> [RECORDS SHOWN]:
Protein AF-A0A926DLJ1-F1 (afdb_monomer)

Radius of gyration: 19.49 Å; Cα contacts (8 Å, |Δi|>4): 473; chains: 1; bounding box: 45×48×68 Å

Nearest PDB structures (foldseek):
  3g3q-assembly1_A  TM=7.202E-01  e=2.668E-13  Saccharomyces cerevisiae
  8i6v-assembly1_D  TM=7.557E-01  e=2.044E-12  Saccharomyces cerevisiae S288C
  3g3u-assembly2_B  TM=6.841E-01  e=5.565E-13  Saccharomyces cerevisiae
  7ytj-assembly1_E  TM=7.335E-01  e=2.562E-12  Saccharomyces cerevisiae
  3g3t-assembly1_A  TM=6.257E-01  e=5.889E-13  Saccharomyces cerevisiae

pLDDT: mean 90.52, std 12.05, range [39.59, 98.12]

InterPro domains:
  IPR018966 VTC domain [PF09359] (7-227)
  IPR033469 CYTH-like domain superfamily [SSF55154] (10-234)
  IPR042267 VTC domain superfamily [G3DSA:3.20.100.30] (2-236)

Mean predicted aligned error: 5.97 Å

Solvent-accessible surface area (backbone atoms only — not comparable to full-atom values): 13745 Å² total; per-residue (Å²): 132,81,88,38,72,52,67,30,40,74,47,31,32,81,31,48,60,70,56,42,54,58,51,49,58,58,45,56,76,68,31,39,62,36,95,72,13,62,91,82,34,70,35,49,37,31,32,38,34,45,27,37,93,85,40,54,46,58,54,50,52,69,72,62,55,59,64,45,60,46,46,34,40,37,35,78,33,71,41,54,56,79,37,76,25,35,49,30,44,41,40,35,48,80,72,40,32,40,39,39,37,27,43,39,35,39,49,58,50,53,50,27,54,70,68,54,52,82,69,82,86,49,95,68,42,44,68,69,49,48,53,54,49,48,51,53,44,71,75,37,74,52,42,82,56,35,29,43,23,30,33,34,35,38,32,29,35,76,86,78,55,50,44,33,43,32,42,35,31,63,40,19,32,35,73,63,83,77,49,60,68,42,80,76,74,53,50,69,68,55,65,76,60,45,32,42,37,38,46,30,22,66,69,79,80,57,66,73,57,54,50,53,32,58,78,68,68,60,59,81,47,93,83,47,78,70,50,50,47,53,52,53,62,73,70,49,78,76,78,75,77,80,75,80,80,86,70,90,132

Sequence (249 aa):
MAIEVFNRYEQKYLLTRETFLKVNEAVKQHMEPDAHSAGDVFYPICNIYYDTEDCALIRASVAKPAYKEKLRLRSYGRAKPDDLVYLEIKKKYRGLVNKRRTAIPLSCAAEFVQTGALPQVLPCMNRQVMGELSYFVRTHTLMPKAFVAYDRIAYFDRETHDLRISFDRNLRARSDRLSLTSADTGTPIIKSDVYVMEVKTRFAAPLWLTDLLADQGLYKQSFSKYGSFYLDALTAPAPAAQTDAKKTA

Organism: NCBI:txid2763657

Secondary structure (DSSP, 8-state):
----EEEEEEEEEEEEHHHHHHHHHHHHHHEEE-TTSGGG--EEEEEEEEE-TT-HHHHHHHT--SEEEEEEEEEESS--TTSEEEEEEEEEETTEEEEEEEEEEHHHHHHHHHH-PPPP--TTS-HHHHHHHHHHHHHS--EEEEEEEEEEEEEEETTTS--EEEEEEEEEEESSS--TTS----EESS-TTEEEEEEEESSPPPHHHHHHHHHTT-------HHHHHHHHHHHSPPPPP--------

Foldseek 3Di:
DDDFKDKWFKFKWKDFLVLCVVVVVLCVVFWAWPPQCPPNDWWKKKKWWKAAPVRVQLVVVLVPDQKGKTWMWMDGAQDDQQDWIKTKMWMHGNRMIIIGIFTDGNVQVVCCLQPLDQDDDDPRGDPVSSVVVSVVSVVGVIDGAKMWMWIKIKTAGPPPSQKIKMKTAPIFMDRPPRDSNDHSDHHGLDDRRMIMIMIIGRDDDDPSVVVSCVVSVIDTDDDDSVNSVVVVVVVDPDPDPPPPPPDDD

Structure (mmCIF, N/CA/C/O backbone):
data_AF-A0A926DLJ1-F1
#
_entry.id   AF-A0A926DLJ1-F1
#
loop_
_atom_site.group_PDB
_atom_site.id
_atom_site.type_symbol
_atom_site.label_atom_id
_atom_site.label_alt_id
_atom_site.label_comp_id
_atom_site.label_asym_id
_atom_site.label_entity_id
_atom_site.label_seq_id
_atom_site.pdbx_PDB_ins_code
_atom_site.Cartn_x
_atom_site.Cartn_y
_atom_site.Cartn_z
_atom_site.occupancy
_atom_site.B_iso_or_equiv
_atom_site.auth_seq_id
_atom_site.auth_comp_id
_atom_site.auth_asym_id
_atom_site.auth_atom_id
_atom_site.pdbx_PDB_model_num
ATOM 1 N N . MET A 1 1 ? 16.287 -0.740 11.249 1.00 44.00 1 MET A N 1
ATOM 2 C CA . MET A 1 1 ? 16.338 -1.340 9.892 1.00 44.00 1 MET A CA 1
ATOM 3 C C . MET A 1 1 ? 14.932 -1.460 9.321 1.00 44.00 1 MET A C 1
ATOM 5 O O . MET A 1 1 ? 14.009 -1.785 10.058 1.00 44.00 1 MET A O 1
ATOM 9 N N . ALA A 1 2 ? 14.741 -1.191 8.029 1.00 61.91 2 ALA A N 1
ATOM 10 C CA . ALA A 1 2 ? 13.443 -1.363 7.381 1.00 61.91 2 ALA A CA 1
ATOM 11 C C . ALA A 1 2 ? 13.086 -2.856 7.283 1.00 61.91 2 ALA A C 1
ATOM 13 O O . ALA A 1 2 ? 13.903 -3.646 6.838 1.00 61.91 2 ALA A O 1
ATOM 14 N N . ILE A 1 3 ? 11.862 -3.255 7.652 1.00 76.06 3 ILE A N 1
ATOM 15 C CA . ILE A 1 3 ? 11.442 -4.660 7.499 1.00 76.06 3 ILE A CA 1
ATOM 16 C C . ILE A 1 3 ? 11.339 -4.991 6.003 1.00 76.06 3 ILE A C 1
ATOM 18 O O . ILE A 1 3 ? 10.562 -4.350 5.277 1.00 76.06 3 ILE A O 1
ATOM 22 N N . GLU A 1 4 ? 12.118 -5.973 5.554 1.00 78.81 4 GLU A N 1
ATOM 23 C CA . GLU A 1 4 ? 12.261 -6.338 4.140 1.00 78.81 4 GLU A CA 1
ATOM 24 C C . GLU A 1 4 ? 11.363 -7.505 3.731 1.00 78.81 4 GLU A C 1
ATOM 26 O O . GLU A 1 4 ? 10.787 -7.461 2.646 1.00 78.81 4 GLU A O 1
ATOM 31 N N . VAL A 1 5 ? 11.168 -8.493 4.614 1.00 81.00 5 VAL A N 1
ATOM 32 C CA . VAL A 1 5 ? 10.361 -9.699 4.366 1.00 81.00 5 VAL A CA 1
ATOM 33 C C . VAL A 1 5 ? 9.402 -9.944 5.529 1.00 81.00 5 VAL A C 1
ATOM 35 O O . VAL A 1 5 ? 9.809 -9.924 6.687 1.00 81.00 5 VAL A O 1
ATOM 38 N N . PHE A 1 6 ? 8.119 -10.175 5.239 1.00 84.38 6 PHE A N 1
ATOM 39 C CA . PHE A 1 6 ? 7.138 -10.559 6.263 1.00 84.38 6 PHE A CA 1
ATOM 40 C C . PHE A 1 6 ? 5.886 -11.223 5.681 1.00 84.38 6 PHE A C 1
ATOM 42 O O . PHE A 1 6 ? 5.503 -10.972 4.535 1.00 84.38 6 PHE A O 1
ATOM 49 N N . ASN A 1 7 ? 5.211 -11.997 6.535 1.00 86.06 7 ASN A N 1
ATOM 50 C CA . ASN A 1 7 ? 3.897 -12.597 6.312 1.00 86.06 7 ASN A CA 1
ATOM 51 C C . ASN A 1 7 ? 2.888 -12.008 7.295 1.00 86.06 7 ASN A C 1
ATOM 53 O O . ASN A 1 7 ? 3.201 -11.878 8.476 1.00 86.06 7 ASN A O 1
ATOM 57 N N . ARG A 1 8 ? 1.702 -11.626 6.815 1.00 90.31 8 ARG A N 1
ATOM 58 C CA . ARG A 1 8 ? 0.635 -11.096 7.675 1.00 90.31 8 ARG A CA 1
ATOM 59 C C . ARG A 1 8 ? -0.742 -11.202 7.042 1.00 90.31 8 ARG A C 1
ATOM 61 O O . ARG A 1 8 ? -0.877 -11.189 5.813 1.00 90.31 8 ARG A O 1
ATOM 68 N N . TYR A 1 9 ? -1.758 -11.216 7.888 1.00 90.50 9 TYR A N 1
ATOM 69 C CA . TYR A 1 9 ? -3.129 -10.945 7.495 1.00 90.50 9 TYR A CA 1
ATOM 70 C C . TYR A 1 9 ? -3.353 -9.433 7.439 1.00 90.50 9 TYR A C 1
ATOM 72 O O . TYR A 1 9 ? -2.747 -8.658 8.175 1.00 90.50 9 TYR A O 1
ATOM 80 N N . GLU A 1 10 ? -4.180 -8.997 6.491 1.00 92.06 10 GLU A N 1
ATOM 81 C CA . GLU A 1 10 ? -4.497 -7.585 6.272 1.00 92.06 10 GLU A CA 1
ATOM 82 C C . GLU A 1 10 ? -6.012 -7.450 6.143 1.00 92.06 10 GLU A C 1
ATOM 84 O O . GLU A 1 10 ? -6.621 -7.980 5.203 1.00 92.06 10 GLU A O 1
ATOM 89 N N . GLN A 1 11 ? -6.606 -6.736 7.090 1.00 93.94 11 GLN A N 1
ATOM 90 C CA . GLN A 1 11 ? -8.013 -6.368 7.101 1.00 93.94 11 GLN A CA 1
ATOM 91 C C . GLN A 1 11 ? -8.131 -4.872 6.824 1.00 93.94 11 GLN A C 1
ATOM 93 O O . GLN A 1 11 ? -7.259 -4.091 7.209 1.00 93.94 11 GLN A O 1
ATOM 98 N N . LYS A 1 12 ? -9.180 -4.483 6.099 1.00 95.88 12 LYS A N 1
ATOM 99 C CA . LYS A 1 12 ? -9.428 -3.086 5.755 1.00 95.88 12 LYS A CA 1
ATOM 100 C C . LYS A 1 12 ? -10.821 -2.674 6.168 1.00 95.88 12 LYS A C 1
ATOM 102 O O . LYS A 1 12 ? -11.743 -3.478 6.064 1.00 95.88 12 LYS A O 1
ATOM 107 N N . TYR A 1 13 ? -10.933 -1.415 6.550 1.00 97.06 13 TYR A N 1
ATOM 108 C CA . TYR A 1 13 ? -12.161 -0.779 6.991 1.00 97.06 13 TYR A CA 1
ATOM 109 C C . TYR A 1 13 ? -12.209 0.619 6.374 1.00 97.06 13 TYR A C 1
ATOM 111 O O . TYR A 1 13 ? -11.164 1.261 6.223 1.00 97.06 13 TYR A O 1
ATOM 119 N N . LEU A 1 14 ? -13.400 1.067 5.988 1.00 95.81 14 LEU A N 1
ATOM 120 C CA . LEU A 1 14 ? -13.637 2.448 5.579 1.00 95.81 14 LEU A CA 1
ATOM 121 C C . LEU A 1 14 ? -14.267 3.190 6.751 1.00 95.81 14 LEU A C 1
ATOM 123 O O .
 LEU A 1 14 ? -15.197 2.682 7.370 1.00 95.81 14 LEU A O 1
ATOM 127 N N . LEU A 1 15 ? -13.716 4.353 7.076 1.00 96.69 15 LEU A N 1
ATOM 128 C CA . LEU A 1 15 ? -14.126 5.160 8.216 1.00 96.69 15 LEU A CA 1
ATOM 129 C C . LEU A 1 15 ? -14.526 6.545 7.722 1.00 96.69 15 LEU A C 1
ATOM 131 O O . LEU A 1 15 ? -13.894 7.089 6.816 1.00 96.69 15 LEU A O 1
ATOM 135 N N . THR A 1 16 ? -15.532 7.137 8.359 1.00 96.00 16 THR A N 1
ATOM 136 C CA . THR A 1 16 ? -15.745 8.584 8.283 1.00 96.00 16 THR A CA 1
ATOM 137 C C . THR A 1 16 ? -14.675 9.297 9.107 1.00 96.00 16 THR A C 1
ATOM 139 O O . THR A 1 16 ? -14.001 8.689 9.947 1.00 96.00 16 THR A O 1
---
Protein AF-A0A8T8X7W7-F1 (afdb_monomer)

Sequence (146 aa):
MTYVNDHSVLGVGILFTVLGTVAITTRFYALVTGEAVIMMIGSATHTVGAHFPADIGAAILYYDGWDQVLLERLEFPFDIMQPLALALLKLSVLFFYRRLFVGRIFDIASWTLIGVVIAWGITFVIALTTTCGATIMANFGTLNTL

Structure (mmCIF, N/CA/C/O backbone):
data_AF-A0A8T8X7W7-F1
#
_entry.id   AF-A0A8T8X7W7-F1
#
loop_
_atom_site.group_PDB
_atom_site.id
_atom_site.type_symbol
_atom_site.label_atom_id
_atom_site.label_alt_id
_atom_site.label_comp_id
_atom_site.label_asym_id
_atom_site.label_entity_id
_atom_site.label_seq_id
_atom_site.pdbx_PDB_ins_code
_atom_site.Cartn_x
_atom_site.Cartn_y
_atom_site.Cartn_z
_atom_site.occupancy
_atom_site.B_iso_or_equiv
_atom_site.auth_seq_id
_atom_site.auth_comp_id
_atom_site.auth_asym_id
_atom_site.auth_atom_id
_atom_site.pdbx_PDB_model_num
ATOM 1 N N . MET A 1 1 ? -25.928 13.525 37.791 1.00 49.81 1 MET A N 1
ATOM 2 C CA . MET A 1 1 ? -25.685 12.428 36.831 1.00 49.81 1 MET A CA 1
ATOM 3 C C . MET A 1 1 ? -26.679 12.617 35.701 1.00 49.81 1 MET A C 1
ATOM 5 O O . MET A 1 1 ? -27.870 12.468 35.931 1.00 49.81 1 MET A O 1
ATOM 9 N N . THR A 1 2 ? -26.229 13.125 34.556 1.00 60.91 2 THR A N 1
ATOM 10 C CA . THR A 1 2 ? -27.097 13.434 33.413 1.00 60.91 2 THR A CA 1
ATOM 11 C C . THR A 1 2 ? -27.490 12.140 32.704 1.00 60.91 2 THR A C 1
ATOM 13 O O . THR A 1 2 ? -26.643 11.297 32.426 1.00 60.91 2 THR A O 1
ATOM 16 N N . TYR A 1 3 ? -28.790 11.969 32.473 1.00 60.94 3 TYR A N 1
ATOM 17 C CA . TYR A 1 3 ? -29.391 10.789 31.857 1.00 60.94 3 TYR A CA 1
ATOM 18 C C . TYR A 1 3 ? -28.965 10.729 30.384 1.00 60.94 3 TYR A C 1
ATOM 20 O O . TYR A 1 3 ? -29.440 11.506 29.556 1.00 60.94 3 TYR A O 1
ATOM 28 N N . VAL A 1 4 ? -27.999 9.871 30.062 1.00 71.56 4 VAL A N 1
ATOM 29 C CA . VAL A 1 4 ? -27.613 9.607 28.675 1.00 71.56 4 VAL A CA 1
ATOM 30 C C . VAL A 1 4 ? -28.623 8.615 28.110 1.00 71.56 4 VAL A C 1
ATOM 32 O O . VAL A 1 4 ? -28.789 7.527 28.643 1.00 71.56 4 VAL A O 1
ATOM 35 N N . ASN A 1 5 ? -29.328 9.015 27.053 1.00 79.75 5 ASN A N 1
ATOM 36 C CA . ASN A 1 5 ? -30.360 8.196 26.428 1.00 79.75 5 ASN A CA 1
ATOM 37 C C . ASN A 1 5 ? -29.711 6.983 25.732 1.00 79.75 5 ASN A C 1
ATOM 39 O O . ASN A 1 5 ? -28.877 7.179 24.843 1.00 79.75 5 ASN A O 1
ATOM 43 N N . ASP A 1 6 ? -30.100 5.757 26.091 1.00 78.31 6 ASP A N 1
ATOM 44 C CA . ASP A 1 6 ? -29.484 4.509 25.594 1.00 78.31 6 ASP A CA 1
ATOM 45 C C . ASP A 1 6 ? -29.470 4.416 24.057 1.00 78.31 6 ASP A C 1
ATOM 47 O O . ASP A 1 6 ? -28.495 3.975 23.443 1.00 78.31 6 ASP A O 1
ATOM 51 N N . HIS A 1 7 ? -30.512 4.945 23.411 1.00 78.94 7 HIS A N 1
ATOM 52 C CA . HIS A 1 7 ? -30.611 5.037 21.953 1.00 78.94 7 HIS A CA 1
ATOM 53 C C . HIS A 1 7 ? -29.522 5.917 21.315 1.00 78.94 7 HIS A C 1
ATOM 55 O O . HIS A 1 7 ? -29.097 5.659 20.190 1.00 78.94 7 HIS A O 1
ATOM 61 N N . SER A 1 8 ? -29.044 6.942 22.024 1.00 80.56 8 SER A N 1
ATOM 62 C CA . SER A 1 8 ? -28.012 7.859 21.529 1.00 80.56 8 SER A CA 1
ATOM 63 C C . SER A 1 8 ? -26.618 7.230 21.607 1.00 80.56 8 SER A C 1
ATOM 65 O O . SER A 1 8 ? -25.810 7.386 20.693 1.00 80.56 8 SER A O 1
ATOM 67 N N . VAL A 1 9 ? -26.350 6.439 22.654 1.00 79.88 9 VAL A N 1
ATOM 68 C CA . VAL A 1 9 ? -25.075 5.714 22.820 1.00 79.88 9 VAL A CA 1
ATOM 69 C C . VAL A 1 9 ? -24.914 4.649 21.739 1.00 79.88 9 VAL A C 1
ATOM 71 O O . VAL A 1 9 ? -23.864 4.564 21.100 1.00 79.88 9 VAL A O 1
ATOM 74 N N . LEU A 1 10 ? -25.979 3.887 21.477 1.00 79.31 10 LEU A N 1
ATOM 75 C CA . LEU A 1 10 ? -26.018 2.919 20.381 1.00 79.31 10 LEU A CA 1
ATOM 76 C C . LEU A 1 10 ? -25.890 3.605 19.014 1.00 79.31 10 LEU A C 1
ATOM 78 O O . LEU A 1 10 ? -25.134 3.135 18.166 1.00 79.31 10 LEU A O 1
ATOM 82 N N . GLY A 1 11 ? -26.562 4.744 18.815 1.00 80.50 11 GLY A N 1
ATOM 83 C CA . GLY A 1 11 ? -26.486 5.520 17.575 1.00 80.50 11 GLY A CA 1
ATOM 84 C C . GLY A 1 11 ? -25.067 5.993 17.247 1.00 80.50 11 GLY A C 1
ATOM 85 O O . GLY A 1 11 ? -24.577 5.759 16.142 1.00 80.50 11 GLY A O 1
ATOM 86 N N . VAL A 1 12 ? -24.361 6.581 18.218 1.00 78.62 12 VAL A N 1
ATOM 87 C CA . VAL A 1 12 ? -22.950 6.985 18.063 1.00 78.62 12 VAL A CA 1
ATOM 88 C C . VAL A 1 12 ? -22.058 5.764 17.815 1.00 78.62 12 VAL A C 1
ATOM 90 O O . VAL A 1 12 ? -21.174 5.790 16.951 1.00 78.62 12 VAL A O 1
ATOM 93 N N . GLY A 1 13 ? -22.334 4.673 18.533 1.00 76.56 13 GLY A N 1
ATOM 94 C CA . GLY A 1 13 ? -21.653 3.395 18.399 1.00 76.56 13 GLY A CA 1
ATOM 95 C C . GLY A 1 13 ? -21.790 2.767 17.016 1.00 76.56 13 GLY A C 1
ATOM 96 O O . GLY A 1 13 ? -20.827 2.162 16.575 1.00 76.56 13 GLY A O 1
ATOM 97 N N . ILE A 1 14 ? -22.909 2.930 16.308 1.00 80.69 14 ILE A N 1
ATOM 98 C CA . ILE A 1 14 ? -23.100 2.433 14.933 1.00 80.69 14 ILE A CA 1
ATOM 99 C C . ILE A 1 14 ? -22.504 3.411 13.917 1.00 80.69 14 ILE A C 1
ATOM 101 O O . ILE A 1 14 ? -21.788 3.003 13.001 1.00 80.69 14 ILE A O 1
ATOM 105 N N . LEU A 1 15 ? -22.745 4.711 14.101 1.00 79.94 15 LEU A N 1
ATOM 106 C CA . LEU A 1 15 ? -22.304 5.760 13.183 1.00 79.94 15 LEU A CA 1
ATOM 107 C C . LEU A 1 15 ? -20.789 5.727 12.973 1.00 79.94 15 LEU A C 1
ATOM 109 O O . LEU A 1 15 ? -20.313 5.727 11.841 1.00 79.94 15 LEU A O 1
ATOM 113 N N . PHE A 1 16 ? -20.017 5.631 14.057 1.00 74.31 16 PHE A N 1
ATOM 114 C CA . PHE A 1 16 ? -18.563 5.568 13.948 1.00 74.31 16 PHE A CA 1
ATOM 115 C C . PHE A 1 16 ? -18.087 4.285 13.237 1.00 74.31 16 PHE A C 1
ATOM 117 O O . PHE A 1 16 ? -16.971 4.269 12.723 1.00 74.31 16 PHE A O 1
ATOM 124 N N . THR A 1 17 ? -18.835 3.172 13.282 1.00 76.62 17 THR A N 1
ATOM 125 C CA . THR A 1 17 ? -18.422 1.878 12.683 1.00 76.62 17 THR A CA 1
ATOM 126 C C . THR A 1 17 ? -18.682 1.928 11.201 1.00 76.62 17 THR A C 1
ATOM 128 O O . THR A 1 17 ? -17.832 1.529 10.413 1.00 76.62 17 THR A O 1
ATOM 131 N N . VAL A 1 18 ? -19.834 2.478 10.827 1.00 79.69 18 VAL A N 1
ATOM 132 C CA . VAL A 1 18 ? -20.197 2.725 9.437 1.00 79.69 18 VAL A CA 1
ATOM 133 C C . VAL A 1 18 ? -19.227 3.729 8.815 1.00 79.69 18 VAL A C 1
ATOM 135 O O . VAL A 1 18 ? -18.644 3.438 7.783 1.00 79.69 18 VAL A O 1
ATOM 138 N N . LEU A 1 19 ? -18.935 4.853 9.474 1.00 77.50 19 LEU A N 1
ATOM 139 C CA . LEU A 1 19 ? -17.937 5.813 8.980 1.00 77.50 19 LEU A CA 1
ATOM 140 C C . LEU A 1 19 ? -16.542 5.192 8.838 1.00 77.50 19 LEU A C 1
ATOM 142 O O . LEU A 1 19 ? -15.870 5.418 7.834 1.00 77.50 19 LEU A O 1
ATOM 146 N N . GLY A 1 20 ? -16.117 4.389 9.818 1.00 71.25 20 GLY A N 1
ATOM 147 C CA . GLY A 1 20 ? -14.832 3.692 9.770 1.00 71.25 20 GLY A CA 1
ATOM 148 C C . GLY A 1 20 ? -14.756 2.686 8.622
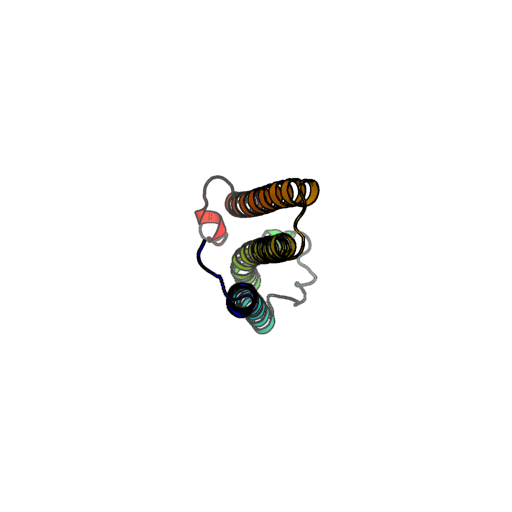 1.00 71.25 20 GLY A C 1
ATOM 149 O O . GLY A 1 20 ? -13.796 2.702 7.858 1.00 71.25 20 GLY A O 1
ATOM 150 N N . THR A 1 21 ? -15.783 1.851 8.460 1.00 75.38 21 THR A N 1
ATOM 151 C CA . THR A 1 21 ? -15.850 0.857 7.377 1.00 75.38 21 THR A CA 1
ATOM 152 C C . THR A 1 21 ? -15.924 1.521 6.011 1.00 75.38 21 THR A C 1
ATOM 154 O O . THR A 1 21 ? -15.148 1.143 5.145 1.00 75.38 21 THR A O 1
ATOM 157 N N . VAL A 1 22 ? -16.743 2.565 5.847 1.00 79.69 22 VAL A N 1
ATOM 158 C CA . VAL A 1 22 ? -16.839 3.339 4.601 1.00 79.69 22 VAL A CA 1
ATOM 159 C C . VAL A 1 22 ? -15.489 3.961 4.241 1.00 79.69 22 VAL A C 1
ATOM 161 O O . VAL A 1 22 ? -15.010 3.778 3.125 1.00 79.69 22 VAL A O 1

> [TASK PROMPT]: Each line in the data where the string "superfamily" occurs should be identified and copied.

> [RESPONSE AREA]:
  IPR033469 CYTH-like domain superfamily [SSF55154] (10-234)
  IPR042267 VTC domain superfamily [G3DSA:3.20.100.30] (2-236)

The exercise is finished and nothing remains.